Entries taken from a collection:
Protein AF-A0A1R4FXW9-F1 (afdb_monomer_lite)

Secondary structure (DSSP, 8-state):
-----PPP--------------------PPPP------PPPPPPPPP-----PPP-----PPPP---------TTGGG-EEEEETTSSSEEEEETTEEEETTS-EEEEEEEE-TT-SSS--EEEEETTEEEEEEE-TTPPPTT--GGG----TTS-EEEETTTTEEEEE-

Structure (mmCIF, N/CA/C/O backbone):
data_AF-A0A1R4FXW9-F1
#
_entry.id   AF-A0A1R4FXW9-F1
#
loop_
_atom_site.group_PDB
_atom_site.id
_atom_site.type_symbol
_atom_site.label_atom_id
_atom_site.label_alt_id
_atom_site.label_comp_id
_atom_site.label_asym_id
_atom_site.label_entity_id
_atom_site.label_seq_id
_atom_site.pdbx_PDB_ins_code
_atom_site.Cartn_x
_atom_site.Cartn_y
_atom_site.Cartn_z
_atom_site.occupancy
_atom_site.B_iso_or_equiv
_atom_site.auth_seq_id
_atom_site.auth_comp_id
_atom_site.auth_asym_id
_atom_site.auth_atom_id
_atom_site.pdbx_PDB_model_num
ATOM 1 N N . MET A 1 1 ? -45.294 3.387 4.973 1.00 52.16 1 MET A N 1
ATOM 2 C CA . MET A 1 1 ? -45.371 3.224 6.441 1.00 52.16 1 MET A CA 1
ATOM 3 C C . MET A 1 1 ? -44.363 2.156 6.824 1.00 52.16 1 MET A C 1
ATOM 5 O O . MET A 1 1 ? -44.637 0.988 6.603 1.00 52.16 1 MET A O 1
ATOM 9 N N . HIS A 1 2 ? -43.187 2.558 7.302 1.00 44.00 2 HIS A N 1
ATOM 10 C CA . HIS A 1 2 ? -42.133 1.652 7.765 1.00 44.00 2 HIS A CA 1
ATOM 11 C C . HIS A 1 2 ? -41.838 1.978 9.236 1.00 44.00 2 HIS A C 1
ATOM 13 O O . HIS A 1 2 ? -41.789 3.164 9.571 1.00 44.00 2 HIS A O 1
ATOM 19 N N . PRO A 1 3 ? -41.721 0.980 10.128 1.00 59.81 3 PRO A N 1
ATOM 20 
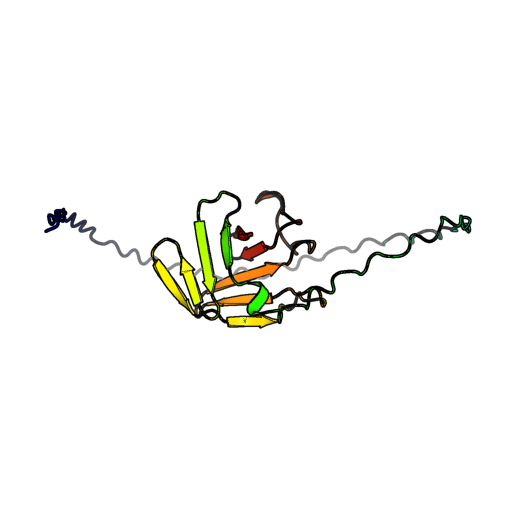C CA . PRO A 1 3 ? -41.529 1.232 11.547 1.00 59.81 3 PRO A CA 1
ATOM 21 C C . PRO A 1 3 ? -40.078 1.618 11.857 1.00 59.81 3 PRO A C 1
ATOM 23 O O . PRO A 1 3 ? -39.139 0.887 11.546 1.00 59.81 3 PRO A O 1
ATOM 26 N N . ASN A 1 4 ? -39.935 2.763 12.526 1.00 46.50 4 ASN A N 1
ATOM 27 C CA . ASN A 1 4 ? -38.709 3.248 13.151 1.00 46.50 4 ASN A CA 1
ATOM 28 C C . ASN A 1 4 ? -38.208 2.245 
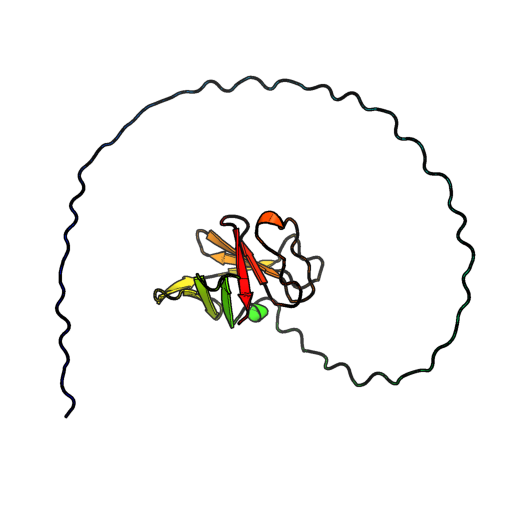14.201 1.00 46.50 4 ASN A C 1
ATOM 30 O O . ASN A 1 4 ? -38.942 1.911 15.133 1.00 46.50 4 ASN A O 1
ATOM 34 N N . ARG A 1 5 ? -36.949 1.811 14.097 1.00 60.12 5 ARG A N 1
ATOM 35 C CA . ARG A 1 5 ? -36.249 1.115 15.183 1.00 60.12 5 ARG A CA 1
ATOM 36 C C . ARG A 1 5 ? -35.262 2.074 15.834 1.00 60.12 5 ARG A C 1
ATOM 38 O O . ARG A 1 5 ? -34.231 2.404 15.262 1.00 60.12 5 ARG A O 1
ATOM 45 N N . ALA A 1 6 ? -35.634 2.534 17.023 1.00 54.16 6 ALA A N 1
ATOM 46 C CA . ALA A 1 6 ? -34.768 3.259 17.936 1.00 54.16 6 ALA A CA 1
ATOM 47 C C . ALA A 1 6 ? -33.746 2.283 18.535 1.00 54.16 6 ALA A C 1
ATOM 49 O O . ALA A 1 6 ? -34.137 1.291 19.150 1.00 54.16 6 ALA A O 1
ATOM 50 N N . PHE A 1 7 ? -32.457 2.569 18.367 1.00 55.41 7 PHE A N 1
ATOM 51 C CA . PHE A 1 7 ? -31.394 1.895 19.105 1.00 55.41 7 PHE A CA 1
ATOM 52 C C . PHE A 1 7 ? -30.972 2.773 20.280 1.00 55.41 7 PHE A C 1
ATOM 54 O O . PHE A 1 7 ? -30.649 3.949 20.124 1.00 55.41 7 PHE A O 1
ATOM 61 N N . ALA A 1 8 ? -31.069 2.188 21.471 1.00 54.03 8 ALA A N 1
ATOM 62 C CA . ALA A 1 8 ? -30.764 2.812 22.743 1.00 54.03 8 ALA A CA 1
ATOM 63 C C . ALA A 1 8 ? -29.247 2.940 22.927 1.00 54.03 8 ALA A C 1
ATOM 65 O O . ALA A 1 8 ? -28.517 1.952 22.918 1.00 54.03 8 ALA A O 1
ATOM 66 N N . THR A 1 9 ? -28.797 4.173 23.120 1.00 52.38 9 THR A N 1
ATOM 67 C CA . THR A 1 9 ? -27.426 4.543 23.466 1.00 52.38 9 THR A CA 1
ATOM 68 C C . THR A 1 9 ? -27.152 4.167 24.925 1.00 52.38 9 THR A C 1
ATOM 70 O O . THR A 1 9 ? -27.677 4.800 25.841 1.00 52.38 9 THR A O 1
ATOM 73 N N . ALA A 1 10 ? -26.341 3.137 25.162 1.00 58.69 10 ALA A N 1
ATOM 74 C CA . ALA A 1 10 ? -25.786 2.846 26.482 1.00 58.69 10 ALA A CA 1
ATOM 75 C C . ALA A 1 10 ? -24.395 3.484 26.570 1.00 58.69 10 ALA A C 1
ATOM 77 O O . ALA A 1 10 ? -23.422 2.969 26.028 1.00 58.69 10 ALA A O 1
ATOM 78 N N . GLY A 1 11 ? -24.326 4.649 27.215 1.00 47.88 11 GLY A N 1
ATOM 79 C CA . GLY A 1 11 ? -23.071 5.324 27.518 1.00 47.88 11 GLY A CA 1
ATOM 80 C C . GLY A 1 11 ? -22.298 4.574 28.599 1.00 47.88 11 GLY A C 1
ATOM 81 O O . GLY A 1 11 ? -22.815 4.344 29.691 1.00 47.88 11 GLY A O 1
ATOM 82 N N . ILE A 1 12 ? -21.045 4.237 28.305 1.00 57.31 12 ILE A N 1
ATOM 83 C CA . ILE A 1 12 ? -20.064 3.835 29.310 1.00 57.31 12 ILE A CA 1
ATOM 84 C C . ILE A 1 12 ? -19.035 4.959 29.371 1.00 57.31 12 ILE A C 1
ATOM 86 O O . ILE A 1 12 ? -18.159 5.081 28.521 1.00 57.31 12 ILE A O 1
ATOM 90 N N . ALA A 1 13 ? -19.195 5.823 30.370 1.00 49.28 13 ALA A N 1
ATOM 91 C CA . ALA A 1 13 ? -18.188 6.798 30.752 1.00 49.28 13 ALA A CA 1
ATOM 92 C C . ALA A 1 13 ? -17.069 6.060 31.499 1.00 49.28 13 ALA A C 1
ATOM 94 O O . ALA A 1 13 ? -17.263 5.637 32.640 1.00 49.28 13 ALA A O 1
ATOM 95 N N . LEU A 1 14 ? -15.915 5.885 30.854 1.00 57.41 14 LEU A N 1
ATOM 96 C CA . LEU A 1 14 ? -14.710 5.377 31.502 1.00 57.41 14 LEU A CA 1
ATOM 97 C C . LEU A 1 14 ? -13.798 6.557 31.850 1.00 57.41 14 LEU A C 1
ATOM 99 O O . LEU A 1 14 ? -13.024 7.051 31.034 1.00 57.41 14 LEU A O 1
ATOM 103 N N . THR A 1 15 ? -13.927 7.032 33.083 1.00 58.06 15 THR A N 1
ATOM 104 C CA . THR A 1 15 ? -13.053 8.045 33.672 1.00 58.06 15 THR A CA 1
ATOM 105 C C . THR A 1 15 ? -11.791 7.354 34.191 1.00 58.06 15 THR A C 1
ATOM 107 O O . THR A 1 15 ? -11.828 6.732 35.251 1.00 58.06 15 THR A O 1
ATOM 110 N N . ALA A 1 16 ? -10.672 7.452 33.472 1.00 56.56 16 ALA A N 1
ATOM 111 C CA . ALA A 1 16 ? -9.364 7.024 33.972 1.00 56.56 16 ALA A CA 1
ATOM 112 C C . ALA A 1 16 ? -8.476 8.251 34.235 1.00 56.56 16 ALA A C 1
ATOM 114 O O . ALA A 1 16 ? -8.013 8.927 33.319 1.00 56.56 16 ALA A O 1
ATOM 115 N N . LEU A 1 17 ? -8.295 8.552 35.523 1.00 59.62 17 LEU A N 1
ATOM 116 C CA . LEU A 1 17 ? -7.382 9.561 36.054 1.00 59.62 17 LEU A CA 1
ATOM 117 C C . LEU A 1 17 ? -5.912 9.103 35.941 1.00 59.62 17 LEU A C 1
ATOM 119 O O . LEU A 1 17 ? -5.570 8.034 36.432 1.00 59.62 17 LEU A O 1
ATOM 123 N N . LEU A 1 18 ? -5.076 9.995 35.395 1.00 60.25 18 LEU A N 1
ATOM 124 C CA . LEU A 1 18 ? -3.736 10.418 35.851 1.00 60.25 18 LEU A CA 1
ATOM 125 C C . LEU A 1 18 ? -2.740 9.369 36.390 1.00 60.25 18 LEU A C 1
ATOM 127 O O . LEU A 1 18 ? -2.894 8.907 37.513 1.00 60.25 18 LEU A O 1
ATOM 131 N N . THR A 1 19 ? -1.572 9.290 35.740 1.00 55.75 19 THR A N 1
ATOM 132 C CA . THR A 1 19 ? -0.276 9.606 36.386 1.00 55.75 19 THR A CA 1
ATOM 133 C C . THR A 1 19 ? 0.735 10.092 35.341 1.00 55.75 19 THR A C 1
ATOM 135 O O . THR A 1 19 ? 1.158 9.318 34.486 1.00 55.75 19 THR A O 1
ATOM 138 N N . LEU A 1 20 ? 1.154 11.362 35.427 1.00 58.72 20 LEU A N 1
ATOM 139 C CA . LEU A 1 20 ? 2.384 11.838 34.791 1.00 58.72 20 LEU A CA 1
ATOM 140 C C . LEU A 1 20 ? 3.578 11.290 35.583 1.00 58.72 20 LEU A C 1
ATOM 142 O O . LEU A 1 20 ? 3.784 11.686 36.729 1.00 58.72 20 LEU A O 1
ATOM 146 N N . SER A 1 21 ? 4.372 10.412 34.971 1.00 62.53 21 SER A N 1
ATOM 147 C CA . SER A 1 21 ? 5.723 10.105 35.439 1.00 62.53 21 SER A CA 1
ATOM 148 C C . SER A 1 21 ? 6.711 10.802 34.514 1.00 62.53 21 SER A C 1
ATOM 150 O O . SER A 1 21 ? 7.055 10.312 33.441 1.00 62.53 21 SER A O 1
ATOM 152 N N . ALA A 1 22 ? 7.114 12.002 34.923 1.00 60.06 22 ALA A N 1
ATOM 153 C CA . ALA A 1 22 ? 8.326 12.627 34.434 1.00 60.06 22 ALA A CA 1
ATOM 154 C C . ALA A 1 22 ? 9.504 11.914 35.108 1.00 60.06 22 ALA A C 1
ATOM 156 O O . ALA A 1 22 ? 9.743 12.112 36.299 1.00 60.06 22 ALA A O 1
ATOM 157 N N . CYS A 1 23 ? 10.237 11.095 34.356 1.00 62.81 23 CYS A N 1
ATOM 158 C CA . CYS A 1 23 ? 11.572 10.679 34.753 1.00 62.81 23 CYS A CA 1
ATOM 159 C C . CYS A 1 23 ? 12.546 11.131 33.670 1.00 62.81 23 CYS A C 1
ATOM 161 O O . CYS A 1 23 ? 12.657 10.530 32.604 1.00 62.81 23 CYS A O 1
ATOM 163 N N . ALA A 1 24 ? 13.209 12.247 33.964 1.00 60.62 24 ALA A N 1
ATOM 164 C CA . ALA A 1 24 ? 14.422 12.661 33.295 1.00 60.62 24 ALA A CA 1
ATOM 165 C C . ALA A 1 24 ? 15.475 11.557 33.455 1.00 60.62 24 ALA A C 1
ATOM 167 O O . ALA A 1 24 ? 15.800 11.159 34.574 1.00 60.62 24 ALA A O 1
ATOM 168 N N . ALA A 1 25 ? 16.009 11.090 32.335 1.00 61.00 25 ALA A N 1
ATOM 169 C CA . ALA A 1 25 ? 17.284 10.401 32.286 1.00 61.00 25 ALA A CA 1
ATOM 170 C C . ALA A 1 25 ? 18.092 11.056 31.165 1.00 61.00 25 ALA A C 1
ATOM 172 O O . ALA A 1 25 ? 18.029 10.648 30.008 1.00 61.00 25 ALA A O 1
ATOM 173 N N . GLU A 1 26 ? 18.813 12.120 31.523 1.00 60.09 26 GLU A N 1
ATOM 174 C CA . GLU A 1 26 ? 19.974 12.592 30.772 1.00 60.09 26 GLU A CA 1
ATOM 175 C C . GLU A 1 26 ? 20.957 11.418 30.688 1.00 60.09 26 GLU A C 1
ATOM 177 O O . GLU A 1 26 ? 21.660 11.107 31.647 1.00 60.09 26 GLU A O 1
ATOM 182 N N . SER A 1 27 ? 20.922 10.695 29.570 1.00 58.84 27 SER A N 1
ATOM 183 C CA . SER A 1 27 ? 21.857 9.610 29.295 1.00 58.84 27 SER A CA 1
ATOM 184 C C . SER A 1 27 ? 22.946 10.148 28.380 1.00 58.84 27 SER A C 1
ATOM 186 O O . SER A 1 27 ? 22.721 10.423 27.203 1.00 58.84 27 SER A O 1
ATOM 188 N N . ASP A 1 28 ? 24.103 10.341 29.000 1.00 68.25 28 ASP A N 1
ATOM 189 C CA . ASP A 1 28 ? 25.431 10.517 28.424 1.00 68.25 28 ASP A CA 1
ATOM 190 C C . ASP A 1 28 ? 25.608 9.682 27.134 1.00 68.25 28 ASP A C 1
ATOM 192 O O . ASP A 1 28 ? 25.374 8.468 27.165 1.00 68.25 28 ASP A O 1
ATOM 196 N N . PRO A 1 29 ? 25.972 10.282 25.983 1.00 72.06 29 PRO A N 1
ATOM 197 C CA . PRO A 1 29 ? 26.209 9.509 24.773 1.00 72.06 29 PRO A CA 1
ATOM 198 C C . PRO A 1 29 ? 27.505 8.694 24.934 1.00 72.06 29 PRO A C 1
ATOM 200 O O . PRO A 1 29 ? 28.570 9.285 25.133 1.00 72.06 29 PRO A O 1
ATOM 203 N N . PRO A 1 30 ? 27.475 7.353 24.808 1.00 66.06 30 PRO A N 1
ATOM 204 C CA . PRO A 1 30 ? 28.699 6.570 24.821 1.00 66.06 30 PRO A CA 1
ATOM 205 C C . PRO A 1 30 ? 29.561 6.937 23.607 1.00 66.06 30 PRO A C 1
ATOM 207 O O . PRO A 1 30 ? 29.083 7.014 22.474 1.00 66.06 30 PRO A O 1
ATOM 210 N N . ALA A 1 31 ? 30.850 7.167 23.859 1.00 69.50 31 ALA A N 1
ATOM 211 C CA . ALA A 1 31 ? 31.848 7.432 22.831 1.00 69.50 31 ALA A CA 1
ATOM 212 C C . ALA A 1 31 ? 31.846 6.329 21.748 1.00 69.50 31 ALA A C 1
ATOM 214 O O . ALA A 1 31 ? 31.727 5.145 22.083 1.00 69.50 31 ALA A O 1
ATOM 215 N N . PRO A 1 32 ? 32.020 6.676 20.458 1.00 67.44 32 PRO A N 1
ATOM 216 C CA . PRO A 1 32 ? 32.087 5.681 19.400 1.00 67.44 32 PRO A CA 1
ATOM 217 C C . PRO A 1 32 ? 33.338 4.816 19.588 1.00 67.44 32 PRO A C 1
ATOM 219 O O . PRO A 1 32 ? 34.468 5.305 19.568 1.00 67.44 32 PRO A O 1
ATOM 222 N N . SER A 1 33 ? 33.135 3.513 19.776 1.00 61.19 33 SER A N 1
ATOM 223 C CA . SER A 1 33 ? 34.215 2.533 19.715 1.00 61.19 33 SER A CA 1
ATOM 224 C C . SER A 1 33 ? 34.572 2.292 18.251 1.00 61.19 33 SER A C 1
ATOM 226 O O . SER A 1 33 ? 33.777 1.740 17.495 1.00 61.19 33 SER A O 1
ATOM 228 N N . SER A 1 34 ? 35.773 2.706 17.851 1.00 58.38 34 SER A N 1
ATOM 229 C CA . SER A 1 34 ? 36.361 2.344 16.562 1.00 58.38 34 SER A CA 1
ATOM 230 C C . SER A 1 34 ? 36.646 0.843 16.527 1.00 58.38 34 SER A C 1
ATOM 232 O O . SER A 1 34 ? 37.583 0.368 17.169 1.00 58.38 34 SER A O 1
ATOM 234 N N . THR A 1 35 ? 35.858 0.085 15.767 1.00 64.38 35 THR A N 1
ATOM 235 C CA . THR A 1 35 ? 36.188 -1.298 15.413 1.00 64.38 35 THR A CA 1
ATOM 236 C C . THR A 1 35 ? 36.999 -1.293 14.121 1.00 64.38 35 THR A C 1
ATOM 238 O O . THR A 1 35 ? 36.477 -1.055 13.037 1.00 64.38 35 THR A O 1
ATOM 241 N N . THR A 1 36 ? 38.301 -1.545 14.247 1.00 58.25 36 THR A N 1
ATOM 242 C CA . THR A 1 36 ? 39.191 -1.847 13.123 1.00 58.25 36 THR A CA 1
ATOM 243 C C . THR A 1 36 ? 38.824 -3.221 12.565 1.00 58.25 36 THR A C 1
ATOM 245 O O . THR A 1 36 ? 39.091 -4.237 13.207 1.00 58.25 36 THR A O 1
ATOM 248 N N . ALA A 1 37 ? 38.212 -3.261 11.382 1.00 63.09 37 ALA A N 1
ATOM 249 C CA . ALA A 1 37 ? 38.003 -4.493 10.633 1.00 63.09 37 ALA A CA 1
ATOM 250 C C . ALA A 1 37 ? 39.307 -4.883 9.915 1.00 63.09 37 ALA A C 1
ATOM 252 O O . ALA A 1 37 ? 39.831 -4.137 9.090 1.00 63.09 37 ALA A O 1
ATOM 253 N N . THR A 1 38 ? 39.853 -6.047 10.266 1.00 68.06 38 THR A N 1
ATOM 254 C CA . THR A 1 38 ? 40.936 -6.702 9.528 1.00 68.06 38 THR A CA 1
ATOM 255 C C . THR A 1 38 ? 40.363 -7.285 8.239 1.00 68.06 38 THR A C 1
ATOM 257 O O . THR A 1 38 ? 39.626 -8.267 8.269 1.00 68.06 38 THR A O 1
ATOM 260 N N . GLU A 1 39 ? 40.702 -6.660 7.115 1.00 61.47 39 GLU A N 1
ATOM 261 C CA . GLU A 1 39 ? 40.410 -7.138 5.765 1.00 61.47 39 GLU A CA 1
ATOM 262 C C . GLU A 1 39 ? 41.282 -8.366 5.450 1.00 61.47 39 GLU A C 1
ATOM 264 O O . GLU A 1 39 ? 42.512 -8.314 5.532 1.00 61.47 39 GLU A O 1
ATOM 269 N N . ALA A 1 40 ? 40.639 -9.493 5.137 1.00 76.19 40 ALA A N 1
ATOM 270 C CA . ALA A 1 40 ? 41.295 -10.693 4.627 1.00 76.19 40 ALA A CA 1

**TASK INSTRUCTIONS**
Only the lines above from the one with "ATOM 52 C C" up to and including the one with "ATOM 65 O O" should be repeated, exactly as written.

**RESPONSE BOX**
ATOM 52 C C . PHE A 1 7 ? -30.972 2.773 20.280 1.00 55.41 7 PHE A C 1
ATOM 54 O O . PHE A 1 7 ? -30.649 3.949 20.124 1.00 55.41 7 PHE A O 1
ATOM 61 N N . ALA A 1 8 ? -31.069 2.188 21.471 1.00 54.03 8 ALA A N 1
ATOM 62 C CA . ALA A 1 8 ? -30.764 2.812 22.743 1.00 54.03 8 ALA A CA 1
ATOM 63 C C . ALA A 1 8 ? -29.247 2.940 22.927 1.00 54.03 8 ALA A C 1
ATOM 65 O O . ALA A 1 8 ? -28.517 1.952 22.918 1.00 54.03 8 ALA A O 1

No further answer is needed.